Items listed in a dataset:
= = =

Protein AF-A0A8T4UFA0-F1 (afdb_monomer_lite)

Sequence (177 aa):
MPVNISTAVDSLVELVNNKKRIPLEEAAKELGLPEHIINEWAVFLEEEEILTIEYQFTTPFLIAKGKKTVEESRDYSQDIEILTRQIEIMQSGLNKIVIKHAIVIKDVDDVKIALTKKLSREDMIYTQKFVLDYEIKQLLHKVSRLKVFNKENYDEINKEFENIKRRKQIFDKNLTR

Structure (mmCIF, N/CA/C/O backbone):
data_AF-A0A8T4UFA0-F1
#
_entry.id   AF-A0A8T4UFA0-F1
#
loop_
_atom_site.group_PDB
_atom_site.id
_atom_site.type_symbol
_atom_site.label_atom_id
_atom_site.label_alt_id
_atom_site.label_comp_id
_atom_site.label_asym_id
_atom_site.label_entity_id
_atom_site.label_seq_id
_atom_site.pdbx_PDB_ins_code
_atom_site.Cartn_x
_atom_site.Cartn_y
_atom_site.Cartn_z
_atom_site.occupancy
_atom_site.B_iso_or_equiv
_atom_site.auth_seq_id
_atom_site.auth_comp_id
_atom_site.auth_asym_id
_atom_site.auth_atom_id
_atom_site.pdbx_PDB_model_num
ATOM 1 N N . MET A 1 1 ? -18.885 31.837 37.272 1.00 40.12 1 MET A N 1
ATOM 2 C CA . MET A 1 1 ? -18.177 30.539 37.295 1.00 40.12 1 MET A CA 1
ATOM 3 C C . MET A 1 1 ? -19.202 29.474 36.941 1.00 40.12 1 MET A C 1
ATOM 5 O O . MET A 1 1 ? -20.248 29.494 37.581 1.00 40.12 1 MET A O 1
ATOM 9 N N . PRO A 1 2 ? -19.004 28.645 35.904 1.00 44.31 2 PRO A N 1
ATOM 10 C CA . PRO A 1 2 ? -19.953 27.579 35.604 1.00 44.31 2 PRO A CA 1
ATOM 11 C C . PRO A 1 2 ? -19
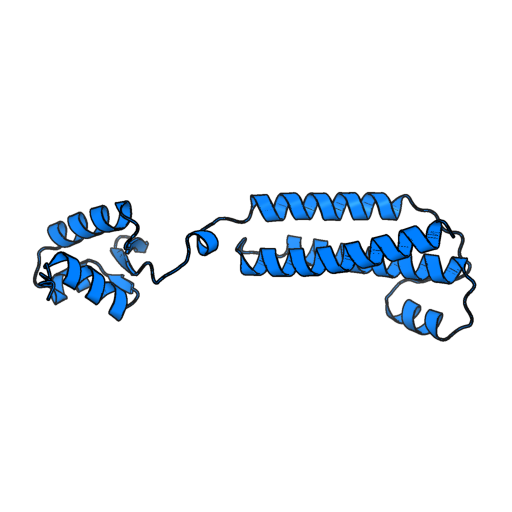.848 26.490 36.680 1.00 44.31 2 PRO A C 1
ATOM 13 O O . PRO A 1 2 ? -18.749 26.109 37.079 1.00 44.31 2 PRO A O 1
ATOM 16 N N . VAL A 1 3 ? -20.994 26.040 37.185 1.00 42.53 3 VAL A N 1
ATOM 17 C CA . VAL A 1 3 ? -21.097 24.926 38.131 1.00 42.53 3 VAL A CA 1
ATOM 18 C C . VAL A 1 3 ? -21.029 23.642 37.306 1.00 42.53 3 VAL A C 1
ATOM 20 O O . VAL A 1 3 ? -21.966 23.351 36.569 1.00 42.53 3 VAL A O 1
ATOM 23 N N . ASN A 1 4 ? -19.923 22.899 37.382 1.00 51.28 4 ASN A N 1
ATOM 24 C CA . ASN A 1 4 ? -19.867 21.546 36.826 1.00 51.28 4 ASN A CA 1
ATOM 25 C C . ASN A 1 4 ? -20.598 20.616 37.793 1.00 51.28 4 ASN A C 1
ATOM 27 O O . ASN A 1 4 ? -20.097 20.320 38.877 1.00 51.28 4 ASN A O 1
ATOM 31 N N . ILE A 1 5 ? -21.805 20.203 37.422 1.00 53.31 5 ILE A N 1
ATOM 32 C CA . ILE A 1 5 ? -22.548 19.163 38.129 1.00 53.31 5 ILE A CA 1
ATOM 33 C C . ILE A 1 5 ? -22.032 17.831 37.581 1.00 53.31 5 ILE A C 1
ATOM 35 O O . ILE A 1 5 ? -22.303 17.520 36.427 1.00 53.31 5 ILE A O 1
ATOM 39 N N . SER A 1 6 ? -21.267 17.073 38.372 1.00 67.44 6 SER A N 1
ATOM 40 C CA . SER A 1 6 ? -20.885 15.702 38.012 1.00 67.44 6 SER A CA 1
ATOM 41 C C . SER A 1 6 ? -22.028 14.745 38.337 1.00 67.44 6 SER A C 1
ATOM 43 O O . SER A 1 6 ? -22.503 14.697 39.475 1.00 67.44 6 SER A O 1
ATOM 45 N N . THR A 1 7 ? -22.450 13.970 37.353 1.00 83.88 7 THR A N 1
ATOM 46 C CA . THR A 1 7 ? -23.434 12.899 37.487 1.00 83.88 7 THR A CA 1
ATOM 47 C C . THR A 1 7 ? -22.749 11.545 37.688 1.00 83.88 7 THR A C 1
ATOM 49 O O . THR A 1 7 ? -21.560 11.380 37.424 1.00 83.88 7 THR A O 1
ATOM 52 N N . ALA A 1 8 ? -23.508 10.537 38.128 1.00 79.12 8 ALA A N 1
ATOM 53 C CA . ALA A 1 8 ? -23.003 9.165 38.238 1.00 79.12 8 ALA A CA 1
ATOM 54 C C . ALA A 1 8 ? -22.594 8.563 36.874 1.00 79.12 8 ALA A C 1
ATOM 56 O O . ALA A 1 8 ? -21.734 7.686 36.818 1.00 79.12 8 ALA A O 1
ATOM 57 N N . VAL A 1 9 ? -23.167 9.069 35.776 1.00 85.81 9 VAL A N 1
ATOM 58 C CA . VAL A 1 9 ? -22.782 8.710 34.403 1.00 85.81 9 VAL A CA 1
ATOM 59 C C . VAL A 1 9 ? -21.390 9.258 34.075 1.00 85.81 9 VAL A C 1
ATOM 61 O O . VAL A 1 9 ? -20.577 8.547 33.487 1.00 85.81 9 VAL A O 1
ATOM 64 N N . ASP A 1 10 ? -21.063 10.471 34.532 1.00 87.62 10 ASP A N 1
ATOM 65 C CA . ASP A 1 10 ? -19.721 11.044 34.360 1.00 87.62 10 ASP A CA 1
ATOM 66 C C . ASP A 1 10 ? -18.659 10.206 35.083 1.00 87.62 10 ASP A C 1
ATOM 68 O O . ASP A 1 10 ? -17.576 9.979 34.545 1.00 87.62 10 ASP A O 1
ATOM 72 N N . SER A 1 11 ? -18.988 9.669 36.264 1.00 90.00 11 SER A N 1
ATOM 73 C CA . SER A 1 11 ? -18.109 8.748 36.995 1.00 90.00 11 SER A CA 1
ATOM 74 C C . SER A 1 11 ? -17.853 7.445 36.233 1.00 90.00 11 SER A C 1
ATOM 76 O O . SER A 1 11 ? -16.735 6.933 36.272 1.00 90.00 11 SER A O 1
ATOM 78 N N . LEU A 1 12 ? -18.846 6.918 35.502 1.00 89.50 12 LEU A N 1
ATOM 79 C CA . LEU A 1 12 ? -18.656 5.756 34.627 1.00 89.50 12 LEU A CA 1
ATOM 80 C C . LEU A 1 12 ? -17.705 6.081 33.470 1.00 89.50 12 LEU A C 1
ATOM 82 O O . LEU A 1 12 ? -16.777 5.318 33.203 1.00 89.50 12 LEU A O 1
ATOM 86 N N . VAL A 1 13 ? -17.895 7.226 32.814 1.00 88.56 13 VAL A N 1
ATOM 87 C CA . VAL A 1 13 ? -17.023 7.677 31.720 1.00 88.56 13 VAL A CA 1
ATOM 88 C C . VAL A 1 13 ? -15.590 7.886 32.214 1.00 88.56 13 VAL A C 1
ATOM 90 O O . VAL A 1 13 ? -14.640 7.444 31.567 1.00 88.56 13 VAL A O 1
ATOM 93 N N . GLU A 1 14 ? -15.408 8.524 33.369 1.00 89.56 14 GLU A N 1
ATOM 94 C CA . GLU A 1 14 ? -14.096 8.725 33.988 1.00 89.56 14 GLU A CA 1
ATOM 95 C C . GLU A 1 14 ? -13.428 7.391 34.342 1.00 89.56 14 GLU A C 1
ATOM 97 O O . GLU A 1 14 ? -12.255 7.175 34.023 1.00 89.56 14 GLU A O 1
ATOM 102 N N . LEU A 1 15 ? -14.183 6.460 34.928 1.00 89.94 15 LEU A N 1
ATOM 103 C CA . LEU A 1 15 ? -13.693 5.133 35.281 1.00 89.94 15 LEU A CA 1
ATOM 104 C C . LEU A 1 15 ? -13.186 4.364 34.054 1.00 89.94 15 LEU A C 1
ATOM 106 O O . LEU A 1 15 ? -12.065 3.842 34.048 1.00 89.94 15 LEU A O 1
ATOM 110 N N . VAL A 1 16 ? -13.996 4.322 32.996 1.00 89.06 16 VAL A N 1
ATOM 111 C CA . VAL A 1 16 ? -13.663 3.627 31.749 1.00 89.06 16 VAL A CA 1
ATOM 112 C C . VAL A 1 16 ? -12.462 4.297 31.065 1.00 89.06 16 VAL A C 1
ATOM 114 O O . VAL A 1 16 ? -11.560 3.598 30.601 1.00 89.06 16 VAL A O 1
ATOM 117 N N . ASN A 1 17 ? -12.375 5.634 31.074 1.00 84.94 17 ASN A N 1
ATOM 118 C CA . ASN A 1 17 ? -11.217 6.379 30.559 1.00 84.94 17 ASN A CA 1
ATOM 119 C C . ASN A 1 17 ? -9.921 6.075 31.326 1.00 84.94 17 ASN A C 1
ATOM 121 O O . ASN A 1 17 ? -8.871 5.896 30.705 1.00 84.94 17 ASN A O 1
ATOM 125 N N . ASN A 1 18 ? -9.989 5.968 32.654 1.00 84.50 18 ASN A N 1
ATOM 126 C CA . ASN A 1 18 ? -8.832 5.666 33.496 1.00 84.50 18 ASN A CA 1
ATOM 127 C C . ASN A 1 18 ? -8.331 4.230 33.295 1.00 84.50 18 ASN A C 1
ATOM 129 O O . ASN A 1 18 ? -7.124 4.001 33.191 1.00 84.50 18 ASN A O 1
ATOM 133 N N . LYS A 1 19 ? -9.245 3.257 33.195 1.00 82.25 19 LYS A N 1
ATOM 134 C CA . LYS A 1 19 ? -8.884 1.844 33.001 1.00 82.25 19 LYS A CA 1
ATOM 135 C C . LYS A 1 19 ? -8.644 1.451 31.543 1.00 82.25 19 LYS A C 1
ATOM 137 O O . LYS A 1 19 ? -8.072 0.391 31.296 1.00 82.25 19 LYS A O 1
ATOM 142 N N . LYS A 1 20 ? -9.046 2.285 30.576 1.00 81.25 20 LYS A N 1
ATOM 143 C CA . LYS A 1 20 ? -9.077 2.051 29.113 1.00 81.25 20 LYS A CA 1
ATOM 144 C C . LYS A 1 20 ? -10.014 0.928 28.661 1.00 81.25 20 LYS A C 1
ATOM 146 O O . LYS A 1 20 ? -10.642 1.055 27.614 1.00 81.25 20 LYS A O 1
ATOM 151 N N . ARG A 1 21 ? -10.093 -0.161 29.427 1.00 84.81 21 ARG A N 1
ATOM 152 C CA . ARG A 1 21 ? -10.960 -1.320 29.219 1.00 84.81 21 ARG A CA 1
ATOM 153 C C . ARG A 1 21 ? -11.311 -1.929 30.572 1.00 84.81 21 ARG A C 1
ATOM 155 O O . ARG A 1 21 ? -10.408 -2.248 31.341 1.00 84.81 21 ARG A O 1
ATOM 162 N N . ILE A 1 22 ? -12.595 -2.124 30.842 1.00 91.38 22 ILE A N 1
ATOM 163 C CA . ILE A 1 22 ? -13.088 -2.701 32.098 1.00 91.38 22 ILE A CA 1
ATOM 164 C C . ILE A 1 22 ? -14.282 -3.634 31.815 1.00 91.38 22 ILE A C 1
ATOM 166 O O . ILE A 1 22 ? -15.139 -3.280 31.006 1.00 91.38 22 ILE A O 1
ATOM 170 N N . PRO A 1 23 ? -14.362 -4.835 32.418 1.00 92.44 23 PRO A N 1
ATOM 171 C CA . PRO A 1 23 ? -15.577 -5.649 32.375 1.00 92.44 23 PRO A CA 1
ATOM 172 C C . PRO A 1 23 ? -16.771 -4.895 32.976 1.00 92.44 23 PRO A C 1
ATOM 174 O O . PRO A 1 23 ? -16.618 -4.197 33.977 1.00 92.44 23 PRO A O 1
ATOM 177 N N . LEU A 1 24 ? -17.971 -5.083 32.426 1.00 92.06 24 LEU A N 1
ATOM 178 C CA . LEU A 1 24 ? -19.184 -4.428 32.932 1.00 92.06 24 LEU A CA 1
ATOM 179 C C . LEU A 1 24 ? -19.463 -4.765 34.406 1.00 92.06 24 LEU A C 1
ATOM 181 O O . LEU A 1 24 ? -19.759 -3.873 35.196 1.00 92.06 24 LEU A O 1
ATOM 185 N N . GLU A 1 25 ? -19.298 -6.032 34.791 1.00 92.94 25 GLU A N 1
ATOM 186 C CA . GLU A 1 25 ? -19.439 -6.488 36.181 1.00 92.94 25 GLU A CA 1
ATOM 187 C C . GLU A 1 25 ? -18.444 -5.778 37.119 1.00 92.94 25 GLU A C 1
ATOM 189 O O . GLU A 1 25 ? -18.775 -5.423 38.250 1.00 92.94 25 GLU A O 1
ATOM 194 N N . GLU A 1 26 ? -17.215 -5.541 36.657 1.00 91.62 26 GLU A N 1
ATOM 195 C CA . GLU A 1 26 ? -16.197 -4.840 37.443 1.00 91.62 26 GLU A CA 1
ATOM 196 C C . GLU A 1 26 ? -16.527 -3.344 37.565 1.00 91.62 26 GLU A C 1
ATOM 198 O O . GLU A 1 26 ? -16.398 -2.780 38.649 1.00 91.62 26 GLU A O 1
ATOM 203 N N . ALA A 1 27 ? -17.045 -2.721 36.501 1.00 93.00 27 ALA A N 1
ATOM 204 C CA . ALA A 1 27 ? -17.536 -1.343 36.543 1.00 93.00 27 ALA A CA 1
ATOM 205 C C . ALA A 1 27 ? -18.713 -1.177 37.519 1.00 93.00 27 ALA A C 1
ATOM 207 O O . ALA A 1 27 ? -18.744 -0.228 38.302 1.00 93.00 27 ALA A O 1
ATOM 208 N N . ALA A 1 28 ? -19.647 -2.131 37.519 1.00 93.69 28 ALA A N 1
ATOM 209 C CA . ALA A 1 28 ? -20.774 -2.170 38.448 1.00 93.69 28 ALA A CA 1
ATOM 210 C C . ALA A 1 28 ? -20.312 -2.256 39.910 1.00 93.69 28 ALA A C 1
ATOM 212 O O . ALA A 1 28 ? -20.801 -1.512 40.763 1.00 93.69 28 ALA A O 1
ATOM 213 N N . LYS A 1 29 ? -19.310 -3.099 40.191 1.00 93.81 29 LYS A N 1
ATOM 214 C CA . LYS A 1 29 ? -18.710 -3.223 41.528 1.00 93.81 29 LYS A CA 1
ATOM 215 C C . LYS A 1 29 ? -18.020 -1.940 41.981 1.00 93.81 29 LYS A C 1
ATOM 217 O O . LYS A 1 29 ? -18.190 -1.554 43.134 1.00 93.81 29 LYS A O 1
ATOM 222 N N . GLU A 1 30 ? -17.268 -1.278 41.106 1.00 91.75 30 GLU A N 1
ATOM 223 C CA . GLU A 1 30 ? -16.530 -0.064 41.481 1.00 91.75 30 GLU A CA 1
ATOM 224 C C . GLU A 1 30 ? -17.422 1.158 41.677 1.00 91.75 30 GLU A C 1
ATOM 226 O O . GLU A 1 30 ? -17.149 1.977 42.553 1.00 91.75 30 GLU A O 1
ATOM 231 N N . LEU A 1 31 ? -18.510 1.262 40.915 1.00 89.81 31 LEU A N 1
ATOM 232 C CA . LEU A 1 31 ? -19.476 2.351 41.060 1.00 89.81 31 LEU A CA 1
ATOM 233 C C . LEU A 1 31 ? -20.553 2.058 42.113 1.00 89.81 31 LEU A C 1
ATOM 235 O O . LEU A 1 31 ? -21.327 2.948 42.458 1.00 89.81 31 LEU A O 1
ATOM 239 N N . GLY A 1 32 ? -20.613 0.826 42.630 1.00 91.69 32 GLY A N 1
ATOM 240 C CA . GLY A 1 32 ? -21.616 0.404 43.608 1.00 91.69 32 GLY A CA 1
ATOM 241 C C . GLY A 1 32 ? -23.039 0.389 43.044 1.00 91.69 32 GLY A C 1
ATOM 242 O O . GLY A 1 32 ? -23.994 0.640 43.779 1.00 91.69 32 GLY A O 1
ATOM 243 N N . LEU A 1 33 ? -23.185 0.127 41.743 1.00 91.94 33 LEU A N 1
ATOM 244 C CA . LEU A 1 33 ? -24.458 0.168 41.024 1.00 91.94 33 LEU A CA 1
ATOM 245 C C . LEU A 1 33 ? -24.820 -1.209 40.457 1.00 91.94 33 LEU A C 1
ATOM 247 O O . LEU A 1 33 ? -23.929 -1.999 40.150 1.00 91.94 33 LEU A O 1
ATOM 251 N N . PRO A 1 34 ? -26.116 -1.517 40.278 1.00 94.12 34 PRO A N 1
ATOM 252 C CA . PRO A 1 34 ? -26.527 -2.750 39.619 1.00 94.12 34 PRO A CA 1
ATOM 253 C C . PRO A 1 34 ? -26.022 -2.828 38.171 1.00 94.12 34 PRO A C 1
ATOM 255 O O . PRO A 1 34 ? -26.086 -1.843 37.436 1.00 94.12 34 PRO A O 1
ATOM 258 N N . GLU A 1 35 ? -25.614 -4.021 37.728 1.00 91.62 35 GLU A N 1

= = =

[YOUR INSTRUCTIONS] Could you restate, word for word, the lines above from the one with "ATOM 102 N N" to the one with "ATOM 104 C C", both included?

[RESPONSE]
ATOM 102 N N . LEU A 1 15 ? -14.183 6.460 34.928 1.00 89.94 15 LEU A N 1
ATOM 103 C CA . LEU A 1 15 ? -13.693 5.133 35.281 1.00 89.94 15 LEU A CA 1
ATOM 104 C C . LEU A 1 15 ? -13.186 4.364 34.054 1.00 89.94 15 LEU A C 1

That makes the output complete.